What is Thermal Runaway in Batteries?
Thermal runaway is a chain reaction within a battery cell that can be very difficult to stop once it has started. It occurs when the temperature inside a battery reaches the point that causes a chemical reaction to occur inside the battery. This chemical reaction produces even more heat, which drives the temperature higher, causing further chemical reactions that create more heat.
In thermal runaway, the battery cell temperature rises incredibly fast (milliseconds). The energy stored in that battery is released very suddenly. This chain reaction creates extremely high temperatures (around 752 degrees Fahrenheit / 400 degrees Celsius). These temperatures can cause gassing of the battery and a fire that is so hot it can be nearly impossible to extinguish.
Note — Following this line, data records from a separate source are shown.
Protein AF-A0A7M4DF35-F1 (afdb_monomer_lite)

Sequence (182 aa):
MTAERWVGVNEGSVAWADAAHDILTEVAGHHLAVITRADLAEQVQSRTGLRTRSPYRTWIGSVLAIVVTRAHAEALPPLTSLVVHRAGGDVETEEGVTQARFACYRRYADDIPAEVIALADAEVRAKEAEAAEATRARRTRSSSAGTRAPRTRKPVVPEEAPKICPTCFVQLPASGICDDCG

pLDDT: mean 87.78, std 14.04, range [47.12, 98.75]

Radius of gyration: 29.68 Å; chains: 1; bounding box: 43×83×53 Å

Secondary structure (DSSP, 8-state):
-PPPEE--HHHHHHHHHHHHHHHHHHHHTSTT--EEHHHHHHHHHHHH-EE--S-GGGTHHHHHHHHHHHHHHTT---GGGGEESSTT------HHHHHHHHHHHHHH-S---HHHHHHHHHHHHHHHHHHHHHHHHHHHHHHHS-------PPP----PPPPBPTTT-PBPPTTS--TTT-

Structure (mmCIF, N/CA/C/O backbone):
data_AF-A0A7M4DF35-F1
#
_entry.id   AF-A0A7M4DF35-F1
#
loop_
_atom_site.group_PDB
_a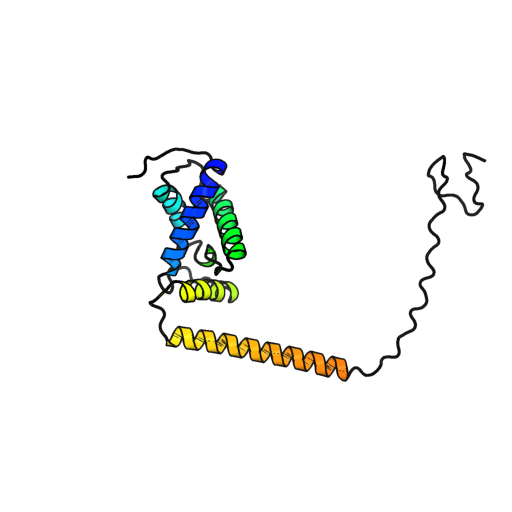tom_site.id
_atom_site.type_symbol
_atom_site.label_atom_id
_atom_site.label_alt_id
_atom_site.label_comp_id
_atom_site.label_asym_id
_atom_site.label_entity_id
_atom_site.label_seq_id
_atom_site.pdbx_PDB_ins_code
_atom_site.Cartn_x
_atom_site.Cartn_y
_atom_site.Cartn_z
_atom_site.occupancy
_atom_site.B_iso_or_equiv
_atom_site.auth_seq_id
_atom_site.auth_comp_id
_atom_site.auth_asym_id
_atom_site.auth_atom_id
_atom_site.pdbx_PDB_model_num
ATOM 1 N N . MET A 1 1 ? 2.243 -17.060 -20.647 1.00 57.16 1 MET A N 1
ATOM 2 C CA . MET A 1 1 ? 3.671 -16.725 -20.477 1.00 57.16 1 MET A CA 1
ATOM 3 C C . MET A 1 1 ? 3.911 -15.399 -21.172 1.00 57.16 1 MET A C 1
ATOM 5 O O . MET A 1 1 ? 3.861 -15.352 -22.393 1.00 57.16 1 MET A O 1
ATOM 9 N N . THR A 1 2 ? 4.044 -14.317 -20.410 1.00 72.31 2 THR A N 1
ATOM 10 C CA . THR A 1 2 ? 4.477 -13.013 -20.929 1.00 72.31 2 THR A CA 1
ATOM 11 C C . THR A 1 2 ? 5.916 -13.143 -21.425 1.00 72.31 2 THR A C 1
ATOM 13 O O . THR A 1 2 ? 6.747 -13.753 -20.755 1.00 72.31 2 THR A O 1
ATOM 16 N N . ALA A 1 3 ? 6.207 -12.642 -22.625 1.00 84.12 3 ALA A N 1
ATOM 17 C CA . ALA A 1 3 ? 7.567 -12.648 -23.153 1.00 84.12 3 ALA A CA 1
ATOM 18 C C . ALA A 1 3 ? 8.449 -11.715 -22.309 1.00 84.12 3 ALA A C 1
ATOM 20 O O . ALA A 1 3 ? 8.066 -10.572 -22.055 1.00 84.12 3 ALA A O 1
ATOM 21 N N . GLU A 1 4 ? 9.614 -12.195 -21.872 1.00 92.75 4 GLU A N 1
ATOM 22 C CA . GLU A 1 4 ? 10.533 -11.380 -21.078 1.00 92.75 4 GLU A CA 1
ATOM 23 C C . GLU A 1 4 ? 11.287 -10.372 -21.955 1.00 92.75 4 GLU A C 1
ATOM 25 O O . GLU A 1 4 ? 11.801 -10.710 -23.025 1.00 92.75 4 GLU A O 1
ATOM 30 N N . ARG A 1 5 ? 11.393 -9.126 -21.483 1.00 96.50 5 ARG A N 1
ATOM 31 C CA . ARG A 1 5 ? 12.104 -8.035 -22.160 1.00 96.50 5 ARG A CA 1
ATOM 32 C C . ARG A 1 5 ? 12.962 -7.261 -21.166 1.00 96.50 5 ARG A C 1
ATOM 34 O O . ARG A 1 5 ? 12.476 -6.824 -20.128 1.00 96.50 5 ARG A O 1
ATOM 41 N N . TRP A 1 6 ? 14.230 -7.038 -21.507 1.00 97.25 6 TRP A N 1
ATOM 42 C CA . TRP A 1 6 ? 15.135 -6.212 -20.704 1.00 97.25 6 TRP A CA 1
ATOM 43 C C . TRP A 1 6 ? 14.934 -4.726 -21.005 1.00 97.25 6 TRP A C 1
ATOM 45 O O . TRP A 1 6 ? 14.982 -4.325 -22.168 1.00 97.25 6 TRP A O 1
ATOM 55 N N . VAL A 1 7 ? 14.739 -3.917 -19.963 1.00 97.38 7 VAL A N 1
ATOM 56 C CA . VAL A 1 7 ? 14.461 -2.477 -20.064 1.00 97.38 7 VAL A CA 1
ATOM 57 C C . VAL A 1 7 ? 15.282 -1.659 -19.067 1.00 97.38 7 VAL A C 1
ATOM 59 O O . VAL A 1 7 ? 15.774 -2.161 -18.049 1.00 97.38 7 VAL A O 1
ATOM 62 N N . GLY A 1 8 ? 15.428 -0.366 -19.361 1.00 96.44 8 GLY A N 1
ATOM 63 C CA . GLY A 1 8 ? 15.947 0.604 -18.399 1.00 96.44 8 GLY A CA 1
ATOM 64 C C . GLY A 1 8 ? 14.949 0.866 -17.265 1.00 96.44 8 GLY A C 1
ATOM 65 O O . GLY A 1 8 ? 13.746 0.676 -17.425 1.00 96.44 8 GLY A O 1
ATOM 66 N N . VAL A 1 9 ? 15.441 1.350 -16.119 1.00 96.00 9 VAL A N 1
ATOM 67 C CA . VAL A 1 9 ? 14.603 1.621 -14.934 1.00 96.00 9 VAL A CA 1
ATOM 68 C C . VAL A 1 9 ? 13.453 2.586 -15.236 1.00 96.00 9 VAL A C 1
ATOM 70 O O . VAL A 1 9 ? 12.317 2.316 -14.862 1.00 96.00 9 VAL A O 1
ATOM 73 N N . ASN A 1 10 ? 13.733 3.692 -15.931 1.00 95.38 10 ASN A N 1
ATOM 74 C CA . ASN A 1 10 ? 12.712 4.700 -16.226 1.00 95.38 10 ASN A CA 1
ATOM 75 C C . ASN A 1 10 ? 11.609 4.138 -17.130 1.00 95.38 10 ASN A C 1
ATOM 77 O O . ASN A 1 10 ? 10.435 4.387 -16.881 1.00 95.38 10 ASN A O 1
ATOM 81 N N . GLU A 1 11 ? 11.988 3.334 -18.126 1.00 96.31 11 GLU A N 1
ATOM 82 C CA . GLU A 1 11 ? 11.049 2.696 -19.050 1.00 96.31 11 GLU A CA 1
ATOM 83 C C . GLU A 1 11 ? 10.116 1.712 -18.329 1.00 96.31 11 GLU A C 1
ATOM 85 O O . GLU A 1 11 ? 8.913 1.722 -18.571 1.00 96.31 11 GLU A O 1
ATOM 90 N N . GLY A 1 12 ? 10.646 0.889 -17.416 1.00 96.19 12 GLY A N 1
ATOM 91 C CA . GLY A 1 12 ? 9.844 -0.090 -16.672 1.00 96.19 12 GLY A CA 1
ATOM 92 C C . GLY A 1 12 ? 9.017 0.497 -15.523 1.00 96.19 12 GLY A C 1
ATOM 93 O O . GLY A 1 12 ? 8.069 -0.140 -15.072 1.00 96.19 12 GLY A O 1
ATOM 94 N N . SER A 1 13 ? 9.355 1.699 -15.046 1.00 96.50 13 SER A N 1
ATOM 95 C CA . SER A 1 13 ? 8.841 2.250 -13.783 1.00 96.50 13 SER A CA 1
ATOM 96 C C . SER A 1 13 ? 7.313 2.292 -13.671 1.00 96.50 13 SER A C 1
ATOM 98 O O . SER A 1 13 ? 6.778 1.871 -12.647 1.00 96.50 13 SER A O 1
ATOM 100 N N . VAL A 1 14 ? 6.616 2.756 -14.713 1.00 97.56 14 VAL A N 1
ATOM 101 C CA . VAL A 1 14 ? 5.149 2.883 -14.717 1.00 97.56 14 VAL A CA 1
ATOM 102 C C . VAL A 1 14 ? 4.488 1.506 -14.684 1.00 97.56 14 VAL A C 1
ATOM 104 O O . VAL A 1 14 ? 3.686 1.237 -13.797 1.00 97.56 14 VAL A O 1
ATOM 107 N N . ALA A 1 15 ? 4.902 0.595 -15.567 1.00 98.12 15 ALA A N 1
ATOM 108 C CA . ALA A 1 15 ? 4.358 -0.762 -15.614 1.00 98.12 15 ALA A CA 1
ATOM 109 C C . ALA A 1 15 ? 4.627 -1.546 -14.317 1.00 98.12 15 ALA A C 1
ATOM 111 O O . ALA A 1 15 ? 3.768 -2.288 -13.842 1.00 98.12 15 ALA A O 1
ATOM 112 N N . TRP A 1 16 ? 5.805 -1.371 -13.708 1.00 98.69 16 TRP A N 1
ATOM 113 C CA . TRP A 1 16 ? 6.094 -1.958 -12.400 1.00 98.69 16 TRP A CA 1
ATOM 114 C C . TRP A 1 16 ? 5.251 -1.343 -11.283 1.00 98.69 16 TRP A C 1
ATOM 116 O O . TRP A 1 16 ? 4.930 -2.056 -10.339 1.00 98.69 16 TRP A O 1
ATOM 126 N N . ALA A 1 17 ? 4.893 -0.059 -11.362 1.00 98.62 17 ALA A N 1
ATOM 127 C CA . ALA A 1 17 ? 4.027 0.590 -10.379 1.00 98.62 17 ALA A CA 1
ATOM 128 C C . ALA A 1 17 ? 2.575 0.122 -10.485 1.00 98.62 17 ALA A C 1
ATOM 130 O O . ALA A 1 17 ? 1.959 -0.141 -9.453 1.00 98.62 17 ALA A O 1
ATOM 131 N N . ASP A 1 18 ? 2.064 -0.066 -11.701 1.00 98.38 18 ASP A N 1
ATOM 132 C CA . ASP A 1 18 ? 0.742 -0.659 -11.916 1.00 98.38 18 ASP A CA 1
ATOM 133 C C . ASP A 1 18 ? 0.693 -2.085 -11.359 1.00 98.38 18 ASP A C 1
ATOM 135 O O . ASP A 1 18 ? -0.153 -2.398 -10.525 1.00 98.38 18 ASP A O 1
ATOM 139 N N . ALA A 1 19 ? 1.685 -2.916 -11.698 1.00 98.62 19 ALA A N 1
ATOM 140 C CA . ALA A 1 19 ? 1.788 -4.259 -11.134 1.00 98.62 19 ALA A CA 1
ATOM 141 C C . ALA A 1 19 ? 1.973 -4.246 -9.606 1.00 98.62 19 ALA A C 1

Dangers of Thermal Runaway
Thermal runaway in lithium-ion batteries has gotten some bad media in recent years due to cell phone and hoverboard batteries catching on fire. However, it can happen in all battery types.
In extreme cases, thermal runaway can cause batteries to explode and start fires. In minor cases, it can cause batteries to melt or be damaged beyond repair.
Fortunately, there are new technologies that enable us to make batteries safer and prevent the causes of these chain reactions.
What Causes Thermal Runaway?
Several conditions can cause thermal runaway in a battery.
Thermal runaway can occur due to an internal short circuit caused by physical damage to the battery or poor battery maintenance. The same type of scenario could cause an external short circuit which could also kick off the chain reaction.
Overcharging a battery beyond its safe max voltage (to extend the distance an electric car will run, for example) can permanently damage the battery and lead to thermal runaway.
Rapid charging can also lead to thermal runaway because rapid charging can lead to excessive currents.
Finally, temperatures outside of the safe region on either the low or high side degrades a battery’s performance. This leads to irreversible damage to the battery and possible triggering of the reaction.
While the danger of excessive heat may be obvious, the danger of excessive cold may be confusing. The functioning of lithium-ion batteries depends on chemical reactions. Excessive cold can slow or stop those chemical reactions from occurring.
Preventing Thermal Runaway in Batteries
There are several ways to reduce the risk of thermal runaway in batteries. Let’s look at some best practices and ways to prevent it and protect your batteries.
Proper Storage Temperature
One of the simplest ways to prevent thermal runaway is to store batteries at safe temperatures. The ideal storage temperature for most lithium-ion batteries is between 40-70 degrees Fahrenheit (5-20 degrees Celsius). However, this can differ based on the battery and manufacturer, so consult the label for your specific battery.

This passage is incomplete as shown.